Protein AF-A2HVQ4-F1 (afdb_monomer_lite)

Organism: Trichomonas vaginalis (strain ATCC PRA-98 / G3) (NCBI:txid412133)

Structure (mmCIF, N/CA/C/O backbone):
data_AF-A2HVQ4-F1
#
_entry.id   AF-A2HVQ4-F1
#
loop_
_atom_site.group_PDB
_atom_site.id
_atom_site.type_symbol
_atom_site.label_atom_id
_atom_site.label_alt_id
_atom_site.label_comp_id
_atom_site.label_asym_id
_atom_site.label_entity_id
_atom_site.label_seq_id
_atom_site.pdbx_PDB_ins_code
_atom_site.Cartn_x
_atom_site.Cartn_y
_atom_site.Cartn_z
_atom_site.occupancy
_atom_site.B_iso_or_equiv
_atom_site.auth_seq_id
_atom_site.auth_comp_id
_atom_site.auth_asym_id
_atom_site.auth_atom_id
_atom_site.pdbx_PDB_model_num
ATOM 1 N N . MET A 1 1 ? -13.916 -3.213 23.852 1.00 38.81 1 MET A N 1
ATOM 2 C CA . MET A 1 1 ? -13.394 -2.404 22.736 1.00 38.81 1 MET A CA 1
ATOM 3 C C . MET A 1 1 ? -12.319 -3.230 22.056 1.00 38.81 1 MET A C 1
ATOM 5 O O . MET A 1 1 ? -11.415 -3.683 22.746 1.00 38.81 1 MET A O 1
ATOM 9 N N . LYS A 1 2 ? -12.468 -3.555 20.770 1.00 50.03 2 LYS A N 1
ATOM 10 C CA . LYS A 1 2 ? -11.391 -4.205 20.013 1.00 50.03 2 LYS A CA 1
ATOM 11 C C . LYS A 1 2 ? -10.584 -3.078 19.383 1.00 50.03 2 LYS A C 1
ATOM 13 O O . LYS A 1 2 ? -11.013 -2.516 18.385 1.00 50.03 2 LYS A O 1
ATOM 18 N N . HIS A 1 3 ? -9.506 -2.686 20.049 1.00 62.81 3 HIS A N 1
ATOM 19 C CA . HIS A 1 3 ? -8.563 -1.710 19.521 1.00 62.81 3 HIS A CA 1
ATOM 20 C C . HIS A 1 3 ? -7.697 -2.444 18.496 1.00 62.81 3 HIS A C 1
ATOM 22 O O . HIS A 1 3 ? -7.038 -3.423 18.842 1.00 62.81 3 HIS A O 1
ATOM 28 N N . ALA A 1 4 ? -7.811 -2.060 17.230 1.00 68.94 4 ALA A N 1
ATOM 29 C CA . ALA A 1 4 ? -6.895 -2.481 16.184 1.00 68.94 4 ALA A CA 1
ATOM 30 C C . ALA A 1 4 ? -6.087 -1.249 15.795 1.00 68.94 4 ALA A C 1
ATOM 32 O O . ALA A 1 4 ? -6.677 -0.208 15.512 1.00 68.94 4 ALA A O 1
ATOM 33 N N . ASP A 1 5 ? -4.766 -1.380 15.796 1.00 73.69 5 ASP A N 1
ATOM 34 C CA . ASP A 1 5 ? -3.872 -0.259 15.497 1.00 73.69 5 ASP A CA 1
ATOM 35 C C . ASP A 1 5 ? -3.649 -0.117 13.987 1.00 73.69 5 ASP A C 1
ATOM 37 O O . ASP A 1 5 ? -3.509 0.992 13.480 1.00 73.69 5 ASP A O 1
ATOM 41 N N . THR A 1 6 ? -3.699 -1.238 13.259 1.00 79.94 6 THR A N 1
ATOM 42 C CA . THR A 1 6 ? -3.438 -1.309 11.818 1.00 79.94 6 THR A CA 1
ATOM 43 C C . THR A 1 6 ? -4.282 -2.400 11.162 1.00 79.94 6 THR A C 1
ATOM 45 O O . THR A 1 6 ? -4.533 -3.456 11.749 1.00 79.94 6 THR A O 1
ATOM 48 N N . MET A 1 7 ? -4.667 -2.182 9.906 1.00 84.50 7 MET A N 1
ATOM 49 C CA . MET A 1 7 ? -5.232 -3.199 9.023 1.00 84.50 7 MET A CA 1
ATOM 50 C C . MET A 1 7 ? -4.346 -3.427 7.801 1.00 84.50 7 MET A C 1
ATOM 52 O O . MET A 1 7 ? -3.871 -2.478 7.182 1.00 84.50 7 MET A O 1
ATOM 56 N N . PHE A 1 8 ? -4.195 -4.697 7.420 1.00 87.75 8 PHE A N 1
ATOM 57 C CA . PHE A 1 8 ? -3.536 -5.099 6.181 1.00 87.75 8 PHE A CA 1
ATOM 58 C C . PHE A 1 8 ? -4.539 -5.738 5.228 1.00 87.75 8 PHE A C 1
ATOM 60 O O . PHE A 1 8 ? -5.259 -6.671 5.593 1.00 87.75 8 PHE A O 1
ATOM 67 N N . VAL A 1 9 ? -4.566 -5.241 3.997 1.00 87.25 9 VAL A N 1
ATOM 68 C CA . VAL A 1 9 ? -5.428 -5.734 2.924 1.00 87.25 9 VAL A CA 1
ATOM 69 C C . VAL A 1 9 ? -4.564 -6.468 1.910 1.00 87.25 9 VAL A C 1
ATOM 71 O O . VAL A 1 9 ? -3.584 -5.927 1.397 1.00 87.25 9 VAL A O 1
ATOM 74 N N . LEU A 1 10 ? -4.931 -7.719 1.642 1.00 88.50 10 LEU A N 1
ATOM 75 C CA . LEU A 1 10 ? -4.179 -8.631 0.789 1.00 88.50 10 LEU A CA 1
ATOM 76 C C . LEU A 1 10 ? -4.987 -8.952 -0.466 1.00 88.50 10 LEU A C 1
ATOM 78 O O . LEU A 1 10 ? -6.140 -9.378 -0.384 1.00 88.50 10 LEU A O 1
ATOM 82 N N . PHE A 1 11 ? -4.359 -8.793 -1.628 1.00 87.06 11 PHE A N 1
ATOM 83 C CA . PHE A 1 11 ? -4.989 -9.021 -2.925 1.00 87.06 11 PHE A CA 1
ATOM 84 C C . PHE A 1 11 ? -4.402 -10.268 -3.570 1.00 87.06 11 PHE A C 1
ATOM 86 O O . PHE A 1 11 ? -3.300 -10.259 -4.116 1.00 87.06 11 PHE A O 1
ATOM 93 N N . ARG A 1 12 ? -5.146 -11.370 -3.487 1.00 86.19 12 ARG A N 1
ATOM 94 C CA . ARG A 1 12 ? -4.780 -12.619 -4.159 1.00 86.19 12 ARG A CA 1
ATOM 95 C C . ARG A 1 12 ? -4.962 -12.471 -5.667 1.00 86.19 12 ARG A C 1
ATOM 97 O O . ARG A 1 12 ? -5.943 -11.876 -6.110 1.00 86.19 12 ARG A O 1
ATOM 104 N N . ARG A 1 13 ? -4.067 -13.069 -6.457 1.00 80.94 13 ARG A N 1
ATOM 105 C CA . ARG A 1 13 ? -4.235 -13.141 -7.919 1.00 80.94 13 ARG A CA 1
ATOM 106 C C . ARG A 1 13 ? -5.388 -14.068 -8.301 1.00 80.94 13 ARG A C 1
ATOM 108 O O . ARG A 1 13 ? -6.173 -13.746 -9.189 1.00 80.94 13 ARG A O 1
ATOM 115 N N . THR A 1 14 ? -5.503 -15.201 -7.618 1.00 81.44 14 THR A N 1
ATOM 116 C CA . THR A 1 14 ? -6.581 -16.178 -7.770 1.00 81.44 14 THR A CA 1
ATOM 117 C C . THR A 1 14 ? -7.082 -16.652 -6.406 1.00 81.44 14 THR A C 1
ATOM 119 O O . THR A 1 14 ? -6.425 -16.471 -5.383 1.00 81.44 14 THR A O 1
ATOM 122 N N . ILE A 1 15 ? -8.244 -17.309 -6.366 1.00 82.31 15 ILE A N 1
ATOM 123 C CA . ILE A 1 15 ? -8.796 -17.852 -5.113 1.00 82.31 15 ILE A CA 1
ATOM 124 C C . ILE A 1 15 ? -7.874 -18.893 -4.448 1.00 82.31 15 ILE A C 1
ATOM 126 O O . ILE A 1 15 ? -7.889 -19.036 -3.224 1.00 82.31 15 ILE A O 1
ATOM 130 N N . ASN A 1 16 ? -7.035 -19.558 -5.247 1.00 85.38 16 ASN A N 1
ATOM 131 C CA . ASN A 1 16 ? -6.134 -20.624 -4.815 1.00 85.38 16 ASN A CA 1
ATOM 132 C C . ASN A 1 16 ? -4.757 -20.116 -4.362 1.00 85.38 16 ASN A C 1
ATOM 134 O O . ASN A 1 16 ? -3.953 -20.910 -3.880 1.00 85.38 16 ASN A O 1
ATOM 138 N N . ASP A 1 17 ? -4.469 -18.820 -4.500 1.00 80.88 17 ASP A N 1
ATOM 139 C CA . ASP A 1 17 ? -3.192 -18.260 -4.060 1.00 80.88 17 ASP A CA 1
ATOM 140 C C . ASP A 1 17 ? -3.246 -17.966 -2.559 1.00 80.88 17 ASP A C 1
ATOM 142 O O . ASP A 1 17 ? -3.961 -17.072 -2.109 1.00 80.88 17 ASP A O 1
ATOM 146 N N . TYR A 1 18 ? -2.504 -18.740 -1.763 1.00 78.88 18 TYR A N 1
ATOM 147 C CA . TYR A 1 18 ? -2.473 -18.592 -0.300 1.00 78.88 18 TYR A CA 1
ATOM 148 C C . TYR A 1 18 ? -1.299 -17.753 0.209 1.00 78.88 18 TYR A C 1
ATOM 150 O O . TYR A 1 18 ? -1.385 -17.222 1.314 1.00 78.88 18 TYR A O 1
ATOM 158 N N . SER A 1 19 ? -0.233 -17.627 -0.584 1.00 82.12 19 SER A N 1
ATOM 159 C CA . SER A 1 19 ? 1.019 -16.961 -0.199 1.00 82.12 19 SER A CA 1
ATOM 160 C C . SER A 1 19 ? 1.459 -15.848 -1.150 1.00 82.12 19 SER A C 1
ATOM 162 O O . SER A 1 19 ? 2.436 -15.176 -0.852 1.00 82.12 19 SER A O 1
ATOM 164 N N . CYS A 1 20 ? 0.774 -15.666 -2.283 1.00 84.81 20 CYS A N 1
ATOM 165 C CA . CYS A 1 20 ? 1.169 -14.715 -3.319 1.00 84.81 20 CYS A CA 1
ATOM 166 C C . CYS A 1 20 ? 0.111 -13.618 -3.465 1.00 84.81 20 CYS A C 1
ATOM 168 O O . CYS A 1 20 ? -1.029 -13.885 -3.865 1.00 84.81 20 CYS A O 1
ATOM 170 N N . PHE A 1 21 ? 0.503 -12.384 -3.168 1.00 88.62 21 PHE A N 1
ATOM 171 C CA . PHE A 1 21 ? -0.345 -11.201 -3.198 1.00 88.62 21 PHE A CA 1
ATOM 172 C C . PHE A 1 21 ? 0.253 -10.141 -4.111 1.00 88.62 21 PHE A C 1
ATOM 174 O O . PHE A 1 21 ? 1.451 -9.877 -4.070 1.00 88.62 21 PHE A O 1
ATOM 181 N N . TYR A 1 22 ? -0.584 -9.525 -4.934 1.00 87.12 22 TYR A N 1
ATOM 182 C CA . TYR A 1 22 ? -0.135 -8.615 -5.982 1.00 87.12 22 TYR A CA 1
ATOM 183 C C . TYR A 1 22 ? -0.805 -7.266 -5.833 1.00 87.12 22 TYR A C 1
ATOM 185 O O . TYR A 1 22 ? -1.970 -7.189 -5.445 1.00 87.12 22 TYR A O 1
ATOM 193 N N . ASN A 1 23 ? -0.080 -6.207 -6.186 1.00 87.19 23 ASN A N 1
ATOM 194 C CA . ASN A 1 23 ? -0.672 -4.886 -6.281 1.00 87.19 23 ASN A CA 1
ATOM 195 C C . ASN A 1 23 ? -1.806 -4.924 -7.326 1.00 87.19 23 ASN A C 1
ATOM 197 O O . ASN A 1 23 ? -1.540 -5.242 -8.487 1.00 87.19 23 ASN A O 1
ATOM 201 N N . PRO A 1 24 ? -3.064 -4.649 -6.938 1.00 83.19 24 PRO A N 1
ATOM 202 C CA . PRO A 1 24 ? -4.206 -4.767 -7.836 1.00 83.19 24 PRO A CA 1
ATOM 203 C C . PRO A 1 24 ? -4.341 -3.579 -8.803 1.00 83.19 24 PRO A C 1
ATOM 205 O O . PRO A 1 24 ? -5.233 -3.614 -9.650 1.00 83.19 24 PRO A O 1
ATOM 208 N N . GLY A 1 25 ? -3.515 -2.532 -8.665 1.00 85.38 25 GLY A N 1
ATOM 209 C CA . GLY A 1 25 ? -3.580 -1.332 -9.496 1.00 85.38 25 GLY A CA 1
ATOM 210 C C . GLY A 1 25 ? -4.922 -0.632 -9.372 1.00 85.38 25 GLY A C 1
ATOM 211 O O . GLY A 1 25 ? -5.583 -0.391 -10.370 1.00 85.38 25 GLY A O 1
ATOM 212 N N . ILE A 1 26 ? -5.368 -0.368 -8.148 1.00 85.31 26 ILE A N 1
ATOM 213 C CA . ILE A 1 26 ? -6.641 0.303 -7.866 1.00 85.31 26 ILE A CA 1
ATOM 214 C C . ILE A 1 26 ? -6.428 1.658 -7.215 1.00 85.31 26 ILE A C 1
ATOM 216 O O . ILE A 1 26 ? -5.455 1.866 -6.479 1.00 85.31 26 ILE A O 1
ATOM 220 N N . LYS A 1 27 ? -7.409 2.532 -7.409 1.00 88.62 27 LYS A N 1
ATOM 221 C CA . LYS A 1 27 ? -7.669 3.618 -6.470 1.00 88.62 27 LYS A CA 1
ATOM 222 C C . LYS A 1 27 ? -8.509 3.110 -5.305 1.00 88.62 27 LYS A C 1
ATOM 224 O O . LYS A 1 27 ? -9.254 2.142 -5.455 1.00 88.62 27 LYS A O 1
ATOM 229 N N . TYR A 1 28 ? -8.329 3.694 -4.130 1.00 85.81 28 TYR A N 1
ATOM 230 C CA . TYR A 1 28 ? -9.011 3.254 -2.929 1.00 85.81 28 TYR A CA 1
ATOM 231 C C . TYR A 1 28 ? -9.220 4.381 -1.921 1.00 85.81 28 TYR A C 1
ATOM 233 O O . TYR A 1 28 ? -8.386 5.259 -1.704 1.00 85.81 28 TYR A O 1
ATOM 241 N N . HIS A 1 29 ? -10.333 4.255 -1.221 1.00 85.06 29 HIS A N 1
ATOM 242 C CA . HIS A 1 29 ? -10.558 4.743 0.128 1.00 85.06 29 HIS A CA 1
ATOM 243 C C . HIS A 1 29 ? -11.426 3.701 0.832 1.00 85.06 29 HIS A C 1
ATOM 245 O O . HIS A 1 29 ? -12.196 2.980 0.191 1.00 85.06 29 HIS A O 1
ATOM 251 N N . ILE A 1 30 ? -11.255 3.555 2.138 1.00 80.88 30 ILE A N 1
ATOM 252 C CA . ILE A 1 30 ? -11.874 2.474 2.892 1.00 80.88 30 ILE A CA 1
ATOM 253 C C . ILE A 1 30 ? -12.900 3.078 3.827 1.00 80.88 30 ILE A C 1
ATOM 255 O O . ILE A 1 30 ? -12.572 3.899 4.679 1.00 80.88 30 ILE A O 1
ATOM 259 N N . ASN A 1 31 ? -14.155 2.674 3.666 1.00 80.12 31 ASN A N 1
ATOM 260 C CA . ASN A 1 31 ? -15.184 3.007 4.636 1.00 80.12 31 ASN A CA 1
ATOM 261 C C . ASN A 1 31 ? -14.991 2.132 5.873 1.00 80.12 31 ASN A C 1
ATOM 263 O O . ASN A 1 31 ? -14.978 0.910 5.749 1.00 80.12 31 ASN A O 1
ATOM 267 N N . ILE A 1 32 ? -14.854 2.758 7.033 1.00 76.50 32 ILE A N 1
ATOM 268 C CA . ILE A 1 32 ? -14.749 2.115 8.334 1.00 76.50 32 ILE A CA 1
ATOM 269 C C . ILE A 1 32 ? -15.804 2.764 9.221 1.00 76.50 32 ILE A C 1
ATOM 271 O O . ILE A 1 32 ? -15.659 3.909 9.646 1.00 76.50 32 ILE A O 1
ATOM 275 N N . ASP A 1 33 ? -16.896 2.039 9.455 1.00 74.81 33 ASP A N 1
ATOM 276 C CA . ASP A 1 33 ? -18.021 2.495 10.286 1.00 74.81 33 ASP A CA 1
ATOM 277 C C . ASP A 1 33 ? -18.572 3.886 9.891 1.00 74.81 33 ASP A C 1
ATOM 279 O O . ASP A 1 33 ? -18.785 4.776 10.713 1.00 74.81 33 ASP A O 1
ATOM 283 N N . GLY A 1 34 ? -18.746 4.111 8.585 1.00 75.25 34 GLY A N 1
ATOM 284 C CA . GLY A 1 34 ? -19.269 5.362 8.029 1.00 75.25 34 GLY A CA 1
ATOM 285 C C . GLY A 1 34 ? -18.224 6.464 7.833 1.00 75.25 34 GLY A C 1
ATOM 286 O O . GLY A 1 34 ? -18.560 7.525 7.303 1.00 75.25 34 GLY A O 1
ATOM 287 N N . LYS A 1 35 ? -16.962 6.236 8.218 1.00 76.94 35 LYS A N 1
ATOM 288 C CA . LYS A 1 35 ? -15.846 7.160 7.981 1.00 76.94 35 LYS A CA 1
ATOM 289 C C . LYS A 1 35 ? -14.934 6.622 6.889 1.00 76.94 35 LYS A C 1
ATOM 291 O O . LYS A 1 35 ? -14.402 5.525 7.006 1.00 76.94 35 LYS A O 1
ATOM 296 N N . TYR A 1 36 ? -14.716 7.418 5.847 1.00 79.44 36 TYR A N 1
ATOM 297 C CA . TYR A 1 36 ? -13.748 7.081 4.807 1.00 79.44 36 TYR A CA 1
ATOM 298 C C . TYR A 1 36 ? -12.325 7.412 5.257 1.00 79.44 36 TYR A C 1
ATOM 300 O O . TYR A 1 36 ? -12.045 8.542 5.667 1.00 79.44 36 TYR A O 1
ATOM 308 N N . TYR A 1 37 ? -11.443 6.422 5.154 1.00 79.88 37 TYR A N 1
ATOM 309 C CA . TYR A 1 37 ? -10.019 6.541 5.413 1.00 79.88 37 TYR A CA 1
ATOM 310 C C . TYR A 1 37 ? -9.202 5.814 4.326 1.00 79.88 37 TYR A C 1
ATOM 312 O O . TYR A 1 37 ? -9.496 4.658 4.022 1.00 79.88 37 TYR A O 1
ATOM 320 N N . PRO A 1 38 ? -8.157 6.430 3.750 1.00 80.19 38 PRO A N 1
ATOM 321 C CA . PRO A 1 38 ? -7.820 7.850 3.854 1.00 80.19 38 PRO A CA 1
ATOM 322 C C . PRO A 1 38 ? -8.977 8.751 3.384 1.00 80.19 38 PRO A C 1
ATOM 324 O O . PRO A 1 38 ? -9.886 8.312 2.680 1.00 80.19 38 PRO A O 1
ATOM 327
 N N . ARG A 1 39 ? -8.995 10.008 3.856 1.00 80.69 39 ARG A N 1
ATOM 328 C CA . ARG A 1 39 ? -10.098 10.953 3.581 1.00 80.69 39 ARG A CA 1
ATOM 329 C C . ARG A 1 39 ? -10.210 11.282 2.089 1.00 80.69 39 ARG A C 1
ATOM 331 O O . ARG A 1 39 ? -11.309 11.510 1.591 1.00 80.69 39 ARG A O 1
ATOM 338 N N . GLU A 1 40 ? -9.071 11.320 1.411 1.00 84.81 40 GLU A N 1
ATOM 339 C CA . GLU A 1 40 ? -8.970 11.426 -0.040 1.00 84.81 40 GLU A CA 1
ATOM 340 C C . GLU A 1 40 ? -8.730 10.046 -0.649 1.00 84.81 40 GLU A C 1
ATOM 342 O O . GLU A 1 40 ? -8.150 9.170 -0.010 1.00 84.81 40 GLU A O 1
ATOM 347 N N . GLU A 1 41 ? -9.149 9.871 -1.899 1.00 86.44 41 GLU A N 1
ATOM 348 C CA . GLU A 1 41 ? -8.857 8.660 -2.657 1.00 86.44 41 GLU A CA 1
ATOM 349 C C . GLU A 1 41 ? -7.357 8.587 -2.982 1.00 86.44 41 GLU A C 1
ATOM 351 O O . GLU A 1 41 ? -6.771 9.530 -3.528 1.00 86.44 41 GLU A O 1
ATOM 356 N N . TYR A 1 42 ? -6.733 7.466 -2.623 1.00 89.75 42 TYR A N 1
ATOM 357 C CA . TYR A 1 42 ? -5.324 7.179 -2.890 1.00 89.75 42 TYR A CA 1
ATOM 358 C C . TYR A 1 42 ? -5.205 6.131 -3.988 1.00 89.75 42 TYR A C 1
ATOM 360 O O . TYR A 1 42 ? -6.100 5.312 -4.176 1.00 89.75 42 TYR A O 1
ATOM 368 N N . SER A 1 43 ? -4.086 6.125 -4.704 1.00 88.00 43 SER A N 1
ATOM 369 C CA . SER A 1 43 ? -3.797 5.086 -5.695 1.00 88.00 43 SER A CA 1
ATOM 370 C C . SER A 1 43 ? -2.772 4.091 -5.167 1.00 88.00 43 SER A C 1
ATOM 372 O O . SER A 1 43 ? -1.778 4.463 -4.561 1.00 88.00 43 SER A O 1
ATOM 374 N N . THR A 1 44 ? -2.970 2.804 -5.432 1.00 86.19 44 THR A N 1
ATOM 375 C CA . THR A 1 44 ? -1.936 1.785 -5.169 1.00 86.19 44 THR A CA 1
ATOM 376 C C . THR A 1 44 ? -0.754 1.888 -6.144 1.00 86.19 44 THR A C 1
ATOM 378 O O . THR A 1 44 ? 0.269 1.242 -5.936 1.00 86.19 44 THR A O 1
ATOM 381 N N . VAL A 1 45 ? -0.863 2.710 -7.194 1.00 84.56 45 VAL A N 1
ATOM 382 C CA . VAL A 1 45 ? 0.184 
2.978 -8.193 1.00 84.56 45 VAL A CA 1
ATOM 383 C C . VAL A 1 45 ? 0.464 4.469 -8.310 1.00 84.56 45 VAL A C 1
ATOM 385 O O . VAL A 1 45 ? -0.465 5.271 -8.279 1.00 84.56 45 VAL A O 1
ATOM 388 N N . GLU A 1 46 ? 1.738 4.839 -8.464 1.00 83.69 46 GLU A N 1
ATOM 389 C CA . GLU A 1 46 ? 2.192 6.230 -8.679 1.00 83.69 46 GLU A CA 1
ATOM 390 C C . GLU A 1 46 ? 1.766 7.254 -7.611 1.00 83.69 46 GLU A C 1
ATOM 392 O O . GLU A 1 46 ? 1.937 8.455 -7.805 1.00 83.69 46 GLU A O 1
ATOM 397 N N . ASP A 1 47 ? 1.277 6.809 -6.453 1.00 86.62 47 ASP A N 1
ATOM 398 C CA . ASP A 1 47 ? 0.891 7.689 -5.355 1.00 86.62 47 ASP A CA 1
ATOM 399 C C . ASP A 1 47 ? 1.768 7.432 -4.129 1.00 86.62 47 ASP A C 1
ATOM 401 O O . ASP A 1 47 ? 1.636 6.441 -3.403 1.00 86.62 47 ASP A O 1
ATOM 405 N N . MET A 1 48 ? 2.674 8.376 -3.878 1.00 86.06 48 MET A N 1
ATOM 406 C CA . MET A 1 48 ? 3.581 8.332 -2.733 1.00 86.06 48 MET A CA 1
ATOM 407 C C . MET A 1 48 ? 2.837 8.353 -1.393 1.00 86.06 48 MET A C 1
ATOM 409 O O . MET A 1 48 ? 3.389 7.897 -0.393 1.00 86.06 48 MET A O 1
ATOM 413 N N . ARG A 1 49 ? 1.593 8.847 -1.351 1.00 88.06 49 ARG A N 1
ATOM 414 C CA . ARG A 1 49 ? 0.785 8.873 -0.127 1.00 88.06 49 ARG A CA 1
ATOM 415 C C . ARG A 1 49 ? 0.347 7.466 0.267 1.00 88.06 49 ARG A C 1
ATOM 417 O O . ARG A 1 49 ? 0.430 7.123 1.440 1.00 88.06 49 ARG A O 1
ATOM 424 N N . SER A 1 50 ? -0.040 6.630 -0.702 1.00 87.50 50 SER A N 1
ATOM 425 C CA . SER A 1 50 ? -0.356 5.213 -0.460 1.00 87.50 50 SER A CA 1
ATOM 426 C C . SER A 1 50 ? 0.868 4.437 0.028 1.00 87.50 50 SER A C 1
════════════════════
**WHAT YOU HAVE TO DO**:
Transcribe the lines above between the line holding "ATOM 146 N N" and the line holding "ATOM 159 C CA", inclusive, exactly as they stand and with nothing added.

**TASK RESPONSE**:
ATOM 146 N N . TYR A 1 18 ? -2.504 -18.740 -1.763 1.00 78.88 18 TYR A N 1
ATOM 147 C CA . TYR A 1 18 ? -2.473 -18.592 -0.300 1.00 78.88 18 TYR A CA 1
ATOM 148 C C . TYR A 1 18 ? -1.299 -17.753 0.209 1.00 78.88 18 TYR A C 1
ATOM 150 O O . TYR A 1 18 ? -1.385 -17.222 1.314 1.00 78.88 18 TYR A O 1
ATOM 158 N N . SER A 1 19 ? -0.233 -17.627 -0.584 1.00 82.12 19 SER A N 1
ATOM 159 C CA . SER A 1 19 ? 1.019 -16.961 -0.199 1.00 82.12 19 SER A CA 1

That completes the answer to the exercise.